In this example, location 50 is most likely to have contained
a Push/Conditional Load Counter instruction which would
have caused address 51 to be PUSHed on the stack and the
counter to be loaded with the proper value for looping the
desired number of times.
In this example, since the loop test is made at the end of
the instructions to be repeated (microaddress 54), the proper
value to be loaded by the instructions at address 50 is one less
than the desired number of passes through the loop .
This method allows a loop to be executed 1 to 4096 times.
If it desired to execute the loop from 0 to 4095 times, the
firmware should be written to make the loop exit test
immediately after loop entry.
Single-microinstruction loops provide a highly efficient
capability for executing a specific microinstruction a fixed
number of times. Examples include fixed rotates, byte swap,
fixed point multiply, and fixed point divide.

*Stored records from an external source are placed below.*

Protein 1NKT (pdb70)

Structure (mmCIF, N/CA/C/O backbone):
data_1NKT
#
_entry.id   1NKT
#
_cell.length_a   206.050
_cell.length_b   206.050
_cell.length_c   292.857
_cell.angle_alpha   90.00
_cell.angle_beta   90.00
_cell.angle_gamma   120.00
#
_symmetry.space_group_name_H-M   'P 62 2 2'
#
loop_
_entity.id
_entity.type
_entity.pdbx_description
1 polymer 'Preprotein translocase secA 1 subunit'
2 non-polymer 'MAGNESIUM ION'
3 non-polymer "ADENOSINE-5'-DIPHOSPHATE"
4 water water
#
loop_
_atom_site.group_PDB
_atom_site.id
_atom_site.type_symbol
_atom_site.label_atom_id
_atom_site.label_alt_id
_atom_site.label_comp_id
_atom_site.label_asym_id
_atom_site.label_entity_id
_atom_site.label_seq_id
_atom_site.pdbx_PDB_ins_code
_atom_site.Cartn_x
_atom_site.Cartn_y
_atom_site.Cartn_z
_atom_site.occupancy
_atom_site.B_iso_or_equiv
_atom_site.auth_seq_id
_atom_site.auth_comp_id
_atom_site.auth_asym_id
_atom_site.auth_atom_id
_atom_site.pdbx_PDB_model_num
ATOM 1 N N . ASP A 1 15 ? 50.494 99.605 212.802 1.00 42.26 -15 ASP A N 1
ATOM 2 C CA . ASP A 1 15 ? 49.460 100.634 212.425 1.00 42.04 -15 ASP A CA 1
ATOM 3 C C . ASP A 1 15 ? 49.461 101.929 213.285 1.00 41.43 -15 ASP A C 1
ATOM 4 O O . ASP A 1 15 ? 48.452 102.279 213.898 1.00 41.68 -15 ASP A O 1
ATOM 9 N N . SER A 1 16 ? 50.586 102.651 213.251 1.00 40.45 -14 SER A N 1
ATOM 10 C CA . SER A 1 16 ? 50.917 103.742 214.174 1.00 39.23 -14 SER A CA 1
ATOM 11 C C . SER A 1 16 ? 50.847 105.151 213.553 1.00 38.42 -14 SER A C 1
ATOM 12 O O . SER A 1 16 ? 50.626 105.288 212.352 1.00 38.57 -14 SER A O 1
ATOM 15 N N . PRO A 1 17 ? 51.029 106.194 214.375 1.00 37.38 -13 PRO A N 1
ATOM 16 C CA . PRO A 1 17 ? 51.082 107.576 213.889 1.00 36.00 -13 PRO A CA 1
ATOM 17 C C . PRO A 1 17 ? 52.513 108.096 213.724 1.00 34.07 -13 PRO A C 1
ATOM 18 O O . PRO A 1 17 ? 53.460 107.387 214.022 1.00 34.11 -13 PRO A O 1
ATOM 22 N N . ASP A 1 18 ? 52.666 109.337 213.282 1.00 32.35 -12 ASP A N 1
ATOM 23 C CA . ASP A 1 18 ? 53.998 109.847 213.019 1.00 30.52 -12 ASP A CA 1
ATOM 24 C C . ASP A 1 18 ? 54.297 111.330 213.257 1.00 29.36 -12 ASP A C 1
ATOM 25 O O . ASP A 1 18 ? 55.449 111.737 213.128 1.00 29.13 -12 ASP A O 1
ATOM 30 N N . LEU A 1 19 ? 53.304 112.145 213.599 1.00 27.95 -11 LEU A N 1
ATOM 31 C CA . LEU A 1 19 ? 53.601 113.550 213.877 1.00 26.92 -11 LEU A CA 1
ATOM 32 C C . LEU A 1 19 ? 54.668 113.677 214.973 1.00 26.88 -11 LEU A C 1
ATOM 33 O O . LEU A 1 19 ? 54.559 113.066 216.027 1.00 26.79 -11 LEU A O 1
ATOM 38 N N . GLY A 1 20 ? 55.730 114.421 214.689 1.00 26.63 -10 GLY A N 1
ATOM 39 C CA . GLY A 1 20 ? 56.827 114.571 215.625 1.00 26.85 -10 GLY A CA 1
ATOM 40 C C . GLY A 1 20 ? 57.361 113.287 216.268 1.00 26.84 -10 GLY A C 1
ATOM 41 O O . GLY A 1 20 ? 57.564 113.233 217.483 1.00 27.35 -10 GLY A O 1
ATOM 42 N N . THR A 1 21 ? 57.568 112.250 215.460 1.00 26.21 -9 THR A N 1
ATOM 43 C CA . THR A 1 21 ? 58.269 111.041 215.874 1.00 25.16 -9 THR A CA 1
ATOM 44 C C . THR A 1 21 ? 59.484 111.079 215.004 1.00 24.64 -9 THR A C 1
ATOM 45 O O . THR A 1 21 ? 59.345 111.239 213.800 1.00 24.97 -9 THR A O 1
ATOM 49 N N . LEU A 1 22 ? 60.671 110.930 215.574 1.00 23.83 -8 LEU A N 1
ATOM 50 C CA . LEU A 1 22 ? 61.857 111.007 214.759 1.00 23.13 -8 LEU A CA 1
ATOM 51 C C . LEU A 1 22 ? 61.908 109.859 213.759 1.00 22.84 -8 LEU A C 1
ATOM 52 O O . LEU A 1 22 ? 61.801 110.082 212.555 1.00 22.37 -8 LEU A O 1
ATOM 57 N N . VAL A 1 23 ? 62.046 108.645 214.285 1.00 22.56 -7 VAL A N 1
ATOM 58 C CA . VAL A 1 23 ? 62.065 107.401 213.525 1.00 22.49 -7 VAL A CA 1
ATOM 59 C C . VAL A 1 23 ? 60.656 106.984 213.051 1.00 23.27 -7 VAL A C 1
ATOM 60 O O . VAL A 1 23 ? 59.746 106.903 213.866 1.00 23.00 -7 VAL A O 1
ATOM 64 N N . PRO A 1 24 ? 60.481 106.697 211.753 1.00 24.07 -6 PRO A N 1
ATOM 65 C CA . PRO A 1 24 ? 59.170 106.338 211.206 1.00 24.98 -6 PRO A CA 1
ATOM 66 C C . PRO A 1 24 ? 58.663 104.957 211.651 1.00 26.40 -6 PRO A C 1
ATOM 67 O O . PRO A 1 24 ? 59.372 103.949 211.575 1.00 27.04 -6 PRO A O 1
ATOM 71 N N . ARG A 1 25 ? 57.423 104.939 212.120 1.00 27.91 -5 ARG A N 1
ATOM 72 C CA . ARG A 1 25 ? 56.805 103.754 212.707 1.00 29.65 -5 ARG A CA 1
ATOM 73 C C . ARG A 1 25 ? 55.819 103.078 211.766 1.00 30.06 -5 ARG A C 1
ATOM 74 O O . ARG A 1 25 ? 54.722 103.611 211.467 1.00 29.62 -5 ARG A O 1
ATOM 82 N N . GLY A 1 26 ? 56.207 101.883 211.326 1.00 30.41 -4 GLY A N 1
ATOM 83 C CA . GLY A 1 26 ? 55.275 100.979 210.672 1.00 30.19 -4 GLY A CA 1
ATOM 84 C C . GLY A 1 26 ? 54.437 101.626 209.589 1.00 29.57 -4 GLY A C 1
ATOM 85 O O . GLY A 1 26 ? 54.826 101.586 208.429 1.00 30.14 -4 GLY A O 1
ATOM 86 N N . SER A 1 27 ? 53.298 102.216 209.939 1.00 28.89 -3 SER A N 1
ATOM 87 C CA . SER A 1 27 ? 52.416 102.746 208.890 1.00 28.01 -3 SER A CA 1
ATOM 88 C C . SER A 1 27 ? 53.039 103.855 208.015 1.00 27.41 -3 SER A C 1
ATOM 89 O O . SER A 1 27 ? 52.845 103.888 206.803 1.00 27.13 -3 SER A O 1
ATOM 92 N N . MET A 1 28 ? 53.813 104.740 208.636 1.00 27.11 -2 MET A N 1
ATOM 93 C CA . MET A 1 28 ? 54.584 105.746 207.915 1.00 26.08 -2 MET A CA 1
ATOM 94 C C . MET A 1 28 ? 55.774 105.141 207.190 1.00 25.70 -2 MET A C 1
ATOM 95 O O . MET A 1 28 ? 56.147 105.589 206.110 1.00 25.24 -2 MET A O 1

Figure 11: 8 ERPEAT LOOP, CNTR ≠ 0 (RFCT)
MA2910
Instruction 9: Repeat Pipeline Register, Counter ≠ Zero
This instruction is similar to instruction 8 except that the
branch address now comes from the pipeline register rather
than the file. In some cases, this instruction may be thought of
as a one-word file extension; that is, by using this instruction, a
loop with the counter can still be performed when subroutines
are nested nine deep. This instruction’s operation is very
similar to that of instruction 8. The differences are that on this
instruction, a failed test condition causes the source of the next
microinstruction address to be the D inputs; and, when the test
condition is passed, this instruction does not perform a POP
because the stack is not being used.
In this example, the REPEAT PIPELINE, COUNTER J
ZERO instruction is instruction 52 and is shown as a single
microinstruction loop. The address in the pipeline register
would be 52. Instruction 51 in this example could be the LOAD
COUNTER AND CONTINUE instruction (number 12). While
the example shows a single microinstruction loop, by simply
changing the address in a pipeline register, multi-instruction
loops can be performed in this manner for a fixed number of
times as determined by the counter.
Figure 12: 9 REPEAT PL, CNTR ≠ 0 (RPCT)
Instruction 10: Conditional return form Subroutine.
As the name implies, this instruction is used to branch from
the subroutine back to the next microinstruction address
following the subroutine call. Since this instruction is
conditional, the return is performed only if the test is passed.
If the test is failed, the next sequential microinstruction is
performed. This example depicts the use of the conditional
RETURN-FROM-SUBROUTINE instruction in both the
conditional and the unconditional modes.
This example first shows a JUMP-TO-ROUTINE at
instruction location 52 where control is transferred to location
90. At location 93, a conditional RETURN-FROMSUBROUTINE instruction is performed. If the test is passed,
the stack is accessed and the program will transfer to the next
instruction at address 53. If the test is failed, the next
microinstruction at address 94 will be executed, the program
will continue to address 97 where the subroutine is complete.
To perform an unconditional RETURN-FROM-SUBROUTINE,
the conditional RETURN-FROM-SUBROUTINE instruction is
executed unconditionally; the microinstruction at address 97 is
programmed to force CCEN HIGH, disabling the test and the
forced PASS causes an unconditional return.
Figure 13: 10 COND RETURN (CRTN)
Instruction 11: Conditional Jump Pipeline register
address and POP stack.
This instruction provides another technique for loop
termination and stack maintenance. The example shows a
loop being performed from address 55 back to address 51.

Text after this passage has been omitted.